▶ _INSTRUCTIONS TO FOLLOW_:
Go to the line below containing "ATOM 76 C CA" and print exactly from there through the line containing "ATOM 107 O O", both included. Print nothing else.

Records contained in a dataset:
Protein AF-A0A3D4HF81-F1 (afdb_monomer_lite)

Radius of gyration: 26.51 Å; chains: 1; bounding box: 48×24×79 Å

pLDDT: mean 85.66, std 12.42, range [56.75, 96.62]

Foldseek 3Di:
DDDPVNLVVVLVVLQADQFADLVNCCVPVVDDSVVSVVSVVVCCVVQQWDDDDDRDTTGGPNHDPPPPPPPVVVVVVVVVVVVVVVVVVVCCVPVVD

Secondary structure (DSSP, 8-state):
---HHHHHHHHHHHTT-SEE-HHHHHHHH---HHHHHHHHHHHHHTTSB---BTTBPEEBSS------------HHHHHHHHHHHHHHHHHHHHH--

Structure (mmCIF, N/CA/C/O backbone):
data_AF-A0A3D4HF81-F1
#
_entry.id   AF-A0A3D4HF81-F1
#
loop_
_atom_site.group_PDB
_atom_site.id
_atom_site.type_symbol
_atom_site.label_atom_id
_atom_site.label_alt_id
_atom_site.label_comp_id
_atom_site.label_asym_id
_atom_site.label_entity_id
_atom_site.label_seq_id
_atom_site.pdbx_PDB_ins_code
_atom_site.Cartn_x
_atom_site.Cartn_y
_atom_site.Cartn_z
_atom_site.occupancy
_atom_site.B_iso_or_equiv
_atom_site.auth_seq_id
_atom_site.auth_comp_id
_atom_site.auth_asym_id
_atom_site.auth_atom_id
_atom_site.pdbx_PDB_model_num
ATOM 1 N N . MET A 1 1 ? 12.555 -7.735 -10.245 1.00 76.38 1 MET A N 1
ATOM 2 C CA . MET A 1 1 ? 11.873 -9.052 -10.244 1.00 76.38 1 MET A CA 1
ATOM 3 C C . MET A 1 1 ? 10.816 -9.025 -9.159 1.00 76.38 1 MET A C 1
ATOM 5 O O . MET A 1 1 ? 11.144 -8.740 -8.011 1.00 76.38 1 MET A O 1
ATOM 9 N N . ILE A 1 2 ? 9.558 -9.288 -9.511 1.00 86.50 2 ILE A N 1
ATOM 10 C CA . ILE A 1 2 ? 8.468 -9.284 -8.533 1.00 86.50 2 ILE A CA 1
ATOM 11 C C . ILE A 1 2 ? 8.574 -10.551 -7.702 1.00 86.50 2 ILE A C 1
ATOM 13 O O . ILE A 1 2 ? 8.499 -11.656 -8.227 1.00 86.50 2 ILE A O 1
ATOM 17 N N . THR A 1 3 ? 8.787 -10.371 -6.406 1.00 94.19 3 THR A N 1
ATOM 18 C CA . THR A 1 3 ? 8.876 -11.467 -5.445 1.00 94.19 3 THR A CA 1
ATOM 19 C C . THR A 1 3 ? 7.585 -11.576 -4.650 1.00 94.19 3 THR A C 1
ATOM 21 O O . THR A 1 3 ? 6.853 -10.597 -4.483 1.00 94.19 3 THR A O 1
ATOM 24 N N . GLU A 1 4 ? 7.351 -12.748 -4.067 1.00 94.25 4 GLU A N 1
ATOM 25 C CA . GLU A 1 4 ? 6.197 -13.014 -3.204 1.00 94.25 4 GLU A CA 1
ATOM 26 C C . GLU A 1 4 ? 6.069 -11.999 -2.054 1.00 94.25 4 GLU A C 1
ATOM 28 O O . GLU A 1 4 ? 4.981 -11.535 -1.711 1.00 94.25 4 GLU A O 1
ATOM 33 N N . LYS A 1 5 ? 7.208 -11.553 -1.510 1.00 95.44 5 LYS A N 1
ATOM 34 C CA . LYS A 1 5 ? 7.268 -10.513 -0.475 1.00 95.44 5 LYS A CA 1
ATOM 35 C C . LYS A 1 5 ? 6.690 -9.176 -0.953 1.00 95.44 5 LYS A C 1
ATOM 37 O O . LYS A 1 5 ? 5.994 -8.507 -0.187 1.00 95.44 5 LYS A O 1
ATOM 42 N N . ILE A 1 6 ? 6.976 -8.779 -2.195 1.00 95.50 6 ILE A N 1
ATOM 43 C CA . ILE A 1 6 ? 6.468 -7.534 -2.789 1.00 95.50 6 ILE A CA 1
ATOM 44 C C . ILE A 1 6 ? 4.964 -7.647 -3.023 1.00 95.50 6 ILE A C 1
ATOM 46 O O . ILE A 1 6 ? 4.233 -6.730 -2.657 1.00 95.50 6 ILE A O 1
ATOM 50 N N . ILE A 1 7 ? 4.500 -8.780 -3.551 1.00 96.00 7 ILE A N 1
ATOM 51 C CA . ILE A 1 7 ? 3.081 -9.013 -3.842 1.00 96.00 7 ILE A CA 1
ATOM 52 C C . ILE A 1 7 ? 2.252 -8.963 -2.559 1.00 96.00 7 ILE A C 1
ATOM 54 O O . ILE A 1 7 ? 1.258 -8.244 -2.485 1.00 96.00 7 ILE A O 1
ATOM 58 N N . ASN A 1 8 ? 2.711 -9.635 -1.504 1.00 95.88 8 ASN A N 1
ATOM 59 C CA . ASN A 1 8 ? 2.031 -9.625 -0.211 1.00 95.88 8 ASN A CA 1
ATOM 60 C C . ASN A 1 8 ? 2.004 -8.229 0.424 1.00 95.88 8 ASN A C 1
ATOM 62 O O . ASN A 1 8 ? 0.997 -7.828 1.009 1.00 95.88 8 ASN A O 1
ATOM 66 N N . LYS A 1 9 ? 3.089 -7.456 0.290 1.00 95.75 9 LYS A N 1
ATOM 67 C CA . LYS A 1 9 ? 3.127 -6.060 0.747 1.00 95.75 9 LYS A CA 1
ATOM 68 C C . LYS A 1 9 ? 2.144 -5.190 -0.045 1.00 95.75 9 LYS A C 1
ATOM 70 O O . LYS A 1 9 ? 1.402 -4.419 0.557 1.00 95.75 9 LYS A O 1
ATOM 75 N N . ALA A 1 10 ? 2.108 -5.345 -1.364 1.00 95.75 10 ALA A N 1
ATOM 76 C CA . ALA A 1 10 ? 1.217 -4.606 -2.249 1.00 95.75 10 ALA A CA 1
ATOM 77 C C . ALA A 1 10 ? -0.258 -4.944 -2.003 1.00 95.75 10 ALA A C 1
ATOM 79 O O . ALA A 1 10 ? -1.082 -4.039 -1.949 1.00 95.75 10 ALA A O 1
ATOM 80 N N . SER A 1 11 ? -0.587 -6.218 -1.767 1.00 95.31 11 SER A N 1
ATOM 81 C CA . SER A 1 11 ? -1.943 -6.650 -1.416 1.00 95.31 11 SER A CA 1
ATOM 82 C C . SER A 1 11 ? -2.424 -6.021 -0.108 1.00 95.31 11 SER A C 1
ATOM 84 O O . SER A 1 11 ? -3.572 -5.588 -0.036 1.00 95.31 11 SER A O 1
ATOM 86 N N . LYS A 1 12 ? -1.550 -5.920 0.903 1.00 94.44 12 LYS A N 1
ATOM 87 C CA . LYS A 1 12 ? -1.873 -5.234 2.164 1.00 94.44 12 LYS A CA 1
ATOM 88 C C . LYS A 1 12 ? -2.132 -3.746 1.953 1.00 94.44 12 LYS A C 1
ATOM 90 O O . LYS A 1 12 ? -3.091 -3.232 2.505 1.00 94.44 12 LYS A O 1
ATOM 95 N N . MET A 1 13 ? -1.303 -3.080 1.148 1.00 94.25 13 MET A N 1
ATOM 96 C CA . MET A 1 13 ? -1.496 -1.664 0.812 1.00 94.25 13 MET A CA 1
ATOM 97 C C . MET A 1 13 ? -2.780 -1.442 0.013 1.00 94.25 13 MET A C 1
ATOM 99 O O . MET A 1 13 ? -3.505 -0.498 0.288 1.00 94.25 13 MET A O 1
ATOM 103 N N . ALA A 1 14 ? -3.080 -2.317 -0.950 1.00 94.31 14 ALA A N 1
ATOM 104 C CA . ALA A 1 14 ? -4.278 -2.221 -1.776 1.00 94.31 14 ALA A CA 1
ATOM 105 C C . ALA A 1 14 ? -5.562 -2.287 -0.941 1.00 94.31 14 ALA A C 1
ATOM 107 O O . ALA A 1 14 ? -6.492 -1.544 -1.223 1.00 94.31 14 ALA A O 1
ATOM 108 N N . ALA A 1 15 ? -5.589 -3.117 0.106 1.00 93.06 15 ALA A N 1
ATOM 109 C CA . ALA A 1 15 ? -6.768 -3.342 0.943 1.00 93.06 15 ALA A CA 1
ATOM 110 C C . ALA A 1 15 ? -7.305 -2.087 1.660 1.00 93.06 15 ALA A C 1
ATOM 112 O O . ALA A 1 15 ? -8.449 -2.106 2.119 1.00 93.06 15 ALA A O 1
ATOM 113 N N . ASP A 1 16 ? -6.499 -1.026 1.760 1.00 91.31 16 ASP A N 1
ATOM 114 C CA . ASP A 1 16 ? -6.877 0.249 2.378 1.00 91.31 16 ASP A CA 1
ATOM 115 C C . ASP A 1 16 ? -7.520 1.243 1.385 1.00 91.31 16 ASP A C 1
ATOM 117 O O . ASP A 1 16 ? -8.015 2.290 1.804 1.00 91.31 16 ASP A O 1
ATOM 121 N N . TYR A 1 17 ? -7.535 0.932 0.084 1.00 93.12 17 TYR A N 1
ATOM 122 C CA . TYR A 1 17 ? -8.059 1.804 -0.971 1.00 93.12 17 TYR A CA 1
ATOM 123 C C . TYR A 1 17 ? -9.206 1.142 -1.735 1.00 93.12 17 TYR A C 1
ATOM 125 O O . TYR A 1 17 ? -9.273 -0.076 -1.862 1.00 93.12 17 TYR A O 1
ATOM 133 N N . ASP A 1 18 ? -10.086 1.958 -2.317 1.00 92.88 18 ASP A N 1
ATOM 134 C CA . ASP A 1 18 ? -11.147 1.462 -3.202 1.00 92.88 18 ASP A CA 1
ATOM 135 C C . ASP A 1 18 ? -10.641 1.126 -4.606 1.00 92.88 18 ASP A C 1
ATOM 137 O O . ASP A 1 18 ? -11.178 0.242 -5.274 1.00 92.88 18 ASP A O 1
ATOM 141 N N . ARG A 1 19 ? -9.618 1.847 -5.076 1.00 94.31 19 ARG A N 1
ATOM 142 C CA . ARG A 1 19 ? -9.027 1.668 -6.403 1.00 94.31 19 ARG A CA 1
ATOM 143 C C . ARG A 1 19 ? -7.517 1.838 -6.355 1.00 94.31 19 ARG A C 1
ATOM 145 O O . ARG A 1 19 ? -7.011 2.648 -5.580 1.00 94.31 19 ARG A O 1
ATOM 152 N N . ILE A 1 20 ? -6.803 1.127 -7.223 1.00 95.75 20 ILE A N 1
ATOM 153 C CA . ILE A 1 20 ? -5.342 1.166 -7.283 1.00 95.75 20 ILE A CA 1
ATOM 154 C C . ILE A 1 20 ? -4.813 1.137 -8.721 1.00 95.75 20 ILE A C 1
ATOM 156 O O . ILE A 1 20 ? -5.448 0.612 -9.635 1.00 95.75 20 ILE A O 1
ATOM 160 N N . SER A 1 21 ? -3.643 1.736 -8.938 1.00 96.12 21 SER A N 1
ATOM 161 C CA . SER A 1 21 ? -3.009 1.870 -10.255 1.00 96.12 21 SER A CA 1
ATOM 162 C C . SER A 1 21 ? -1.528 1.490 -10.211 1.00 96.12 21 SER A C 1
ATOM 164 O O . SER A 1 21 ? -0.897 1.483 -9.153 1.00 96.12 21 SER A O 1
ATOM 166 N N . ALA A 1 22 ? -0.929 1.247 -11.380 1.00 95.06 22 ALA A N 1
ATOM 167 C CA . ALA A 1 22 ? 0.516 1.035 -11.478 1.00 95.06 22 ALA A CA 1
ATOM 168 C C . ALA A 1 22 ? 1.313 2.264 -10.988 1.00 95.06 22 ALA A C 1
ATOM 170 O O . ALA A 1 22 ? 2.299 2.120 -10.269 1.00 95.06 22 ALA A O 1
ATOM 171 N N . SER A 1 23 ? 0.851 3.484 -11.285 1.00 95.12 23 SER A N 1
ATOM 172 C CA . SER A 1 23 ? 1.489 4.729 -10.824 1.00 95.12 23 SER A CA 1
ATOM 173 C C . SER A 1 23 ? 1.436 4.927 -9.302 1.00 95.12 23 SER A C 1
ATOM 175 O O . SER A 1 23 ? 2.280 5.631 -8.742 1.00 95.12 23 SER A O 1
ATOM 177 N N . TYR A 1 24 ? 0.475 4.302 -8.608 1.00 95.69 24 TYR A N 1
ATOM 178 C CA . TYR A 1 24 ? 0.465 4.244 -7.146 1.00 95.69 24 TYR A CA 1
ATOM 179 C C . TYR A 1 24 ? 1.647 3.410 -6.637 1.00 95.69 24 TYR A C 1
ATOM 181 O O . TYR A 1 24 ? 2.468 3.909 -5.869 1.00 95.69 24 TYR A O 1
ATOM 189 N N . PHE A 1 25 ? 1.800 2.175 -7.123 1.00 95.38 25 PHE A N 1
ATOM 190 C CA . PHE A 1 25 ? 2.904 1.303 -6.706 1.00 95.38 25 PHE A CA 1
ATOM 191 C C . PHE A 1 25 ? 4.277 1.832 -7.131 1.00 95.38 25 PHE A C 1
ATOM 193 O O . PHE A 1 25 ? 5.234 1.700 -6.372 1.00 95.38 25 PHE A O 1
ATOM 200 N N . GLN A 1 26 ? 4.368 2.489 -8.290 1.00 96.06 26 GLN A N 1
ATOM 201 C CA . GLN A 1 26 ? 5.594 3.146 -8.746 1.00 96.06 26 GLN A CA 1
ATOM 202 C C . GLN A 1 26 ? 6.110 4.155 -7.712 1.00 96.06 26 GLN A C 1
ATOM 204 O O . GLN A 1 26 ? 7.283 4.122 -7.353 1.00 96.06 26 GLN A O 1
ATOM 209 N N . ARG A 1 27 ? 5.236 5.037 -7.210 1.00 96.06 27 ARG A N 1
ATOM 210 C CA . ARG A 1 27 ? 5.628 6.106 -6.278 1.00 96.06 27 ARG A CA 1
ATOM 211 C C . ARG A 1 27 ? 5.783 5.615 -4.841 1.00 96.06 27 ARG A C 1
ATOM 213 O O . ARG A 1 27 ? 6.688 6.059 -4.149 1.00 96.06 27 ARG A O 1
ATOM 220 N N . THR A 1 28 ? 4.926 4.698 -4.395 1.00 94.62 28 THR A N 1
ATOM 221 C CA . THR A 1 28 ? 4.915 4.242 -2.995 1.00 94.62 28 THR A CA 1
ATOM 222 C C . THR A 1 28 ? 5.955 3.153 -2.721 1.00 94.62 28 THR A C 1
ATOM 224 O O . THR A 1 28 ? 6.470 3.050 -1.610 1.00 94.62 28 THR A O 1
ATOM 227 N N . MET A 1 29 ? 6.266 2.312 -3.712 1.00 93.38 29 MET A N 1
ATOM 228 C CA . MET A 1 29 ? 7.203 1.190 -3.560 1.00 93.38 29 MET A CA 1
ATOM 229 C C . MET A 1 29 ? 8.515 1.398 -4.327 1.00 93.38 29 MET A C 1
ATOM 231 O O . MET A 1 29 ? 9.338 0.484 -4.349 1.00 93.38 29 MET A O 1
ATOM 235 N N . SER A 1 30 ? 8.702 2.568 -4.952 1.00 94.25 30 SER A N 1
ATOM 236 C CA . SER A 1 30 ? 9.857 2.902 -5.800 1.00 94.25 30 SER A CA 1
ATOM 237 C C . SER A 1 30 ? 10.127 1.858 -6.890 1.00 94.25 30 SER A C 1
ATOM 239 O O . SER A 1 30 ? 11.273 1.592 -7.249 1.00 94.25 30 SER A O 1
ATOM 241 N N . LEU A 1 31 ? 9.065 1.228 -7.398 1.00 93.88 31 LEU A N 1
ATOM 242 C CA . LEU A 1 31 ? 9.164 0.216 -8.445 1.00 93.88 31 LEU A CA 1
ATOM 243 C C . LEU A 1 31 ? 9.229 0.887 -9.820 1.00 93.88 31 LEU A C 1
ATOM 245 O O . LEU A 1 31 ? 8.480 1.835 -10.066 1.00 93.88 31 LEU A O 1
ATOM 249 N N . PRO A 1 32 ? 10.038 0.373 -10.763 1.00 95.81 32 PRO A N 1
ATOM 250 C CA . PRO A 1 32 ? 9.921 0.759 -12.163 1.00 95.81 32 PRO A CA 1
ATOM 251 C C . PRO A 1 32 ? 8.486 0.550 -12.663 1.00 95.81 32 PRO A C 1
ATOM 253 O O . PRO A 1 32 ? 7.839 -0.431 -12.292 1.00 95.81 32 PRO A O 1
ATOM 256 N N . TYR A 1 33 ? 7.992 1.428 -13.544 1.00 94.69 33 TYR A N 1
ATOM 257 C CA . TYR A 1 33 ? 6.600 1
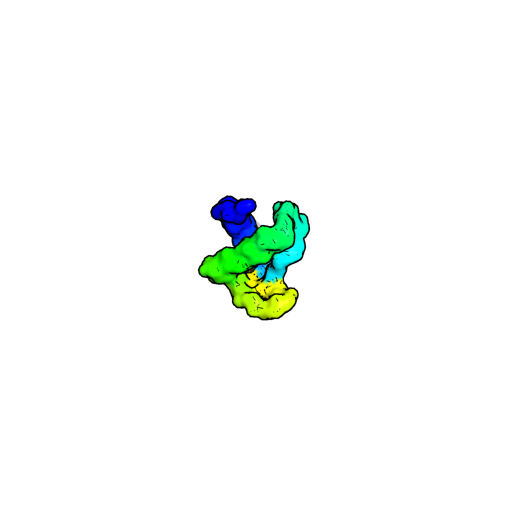.370 -14.018 1.00 94.69 33 TYR A CA 1
ATOM 258 C C . TYR A 1 33 ? 6.225 -0.005 -14.597 1.00 94.69 33 TYR A C 1
ATOM 260 O O . TYR A 1 33 ? 5.170 -0.546 -14.280 1.00 94.69 33 TYR A O 1
ATOM 268 N N . VAL A 1 34 ? 7.128 -0.625 -15.366 1.00 95.38 34 VAL A N 1
ATOM 269 C CA . VAL A 1 34 ? 6.928 -1.971 -15.934 1.00 95.38 34 VAL A CA 1
ATOM 270 C C . VAL A 1 34 ? 6.730 -3.029 -14.844 1.00 95.38 34 VAL A C 1
ATOM 272 O O . VAL A 1 34 ? 5.889 -3.916 -14.987 1.00 95.38 34 VAL A O 1
ATOM 275 N N . GLU A 1 35 ? 7.471 -2.943 -13.736 1.00 96.19 35 GLU A N 1
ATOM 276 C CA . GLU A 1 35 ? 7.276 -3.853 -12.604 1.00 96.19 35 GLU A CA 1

▶ _YOUR SOLUTION_:
ATOM 76 C CA . ALA A 1 10 ? 1.217 -4.606 -2.249 1.00 95.75 10 ALA A CA 1
ATOM 77 C C . ALA A 1 10 ? -0.258 -4.944 -2.003 1.00 95.75 10 ALA A C 1
ATOM 79 O O . ALA A 1 10 ? -1.082 -4.039 -1.949 1.00 95.75 10 ALA A O 1
ATOM 80 N N . SER A 1 11 ? -0.587 -6.218 -1.767 1.00 95.31 11 SER A N 1
ATOM 81 C CA . SER A 1 11 ? -1.943 -6.650 -1.416 1.00 95.31 11 SER A CA 1
ATOM 82 C C . SER A 1 11 ? -2.424 -6.021 -0.108 1.00 95.31 11 SER A C 1
ATOM 84 O O . SER A 1 11 ? -3.572 -5.588 -0.036 1.00 95.31 11 SER A O 1
ATOM 86 N N . LYS A 1 12 ? -1.550 -5.920 0.903 1.00 94.44 12 LYS A N 1
ATOM 87 C CA . LYS A 1 12 ? -1.873 -5.234 2.164 1.00 94.44 12 LYS A CA 1
ATOM 88 C C . LYS A 1 12 ? -2.132 -3.746 1.953 1.00 94.44 12 LYS A C 1
ATOM 90 O O . LYS A 1 12 ? -3.091 -3.232 2.505 1.00 94.44 12 LYS A O 1
ATOM 95 N N . MET A 1 13 ? -1.303 -3.080 1.148 1.00 94.25 13 MET A N 1
ATOM 96 C CA . MET A 1 13 ? -1.496 -1.664 0.812 1.00 94.25 13 MET A CA 1
ATOM 97 C C . MET A 1 13 ? -2.780 -1.442 0.013 1.00 94.25 13 MET A C 1
ATOM 99 O O . MET A 1 13 ? -3.505 -0.498 0.288 1.00 94.25 13 MET A O 1
ATOM 103 N N . ALA A 1 14 ? -3.080 -2.317 -0.950 1.00 94.31 14 ALA A N 1
ATOM 104 C CA . ALA A 1 14 ? -4.278 -2.221 -1.776 1.00 94.31 14 ALA A CA 1
ATOM 105 C C . ALA A 1 14 ? -5.562 -2.287 -0.941 1.00 94.31 14 ALA A C 1
ATOM 107 O O . ALA A 1 14 ? -6.492 -1.544 -1.223 1.00 94.31 14 ALA A O 1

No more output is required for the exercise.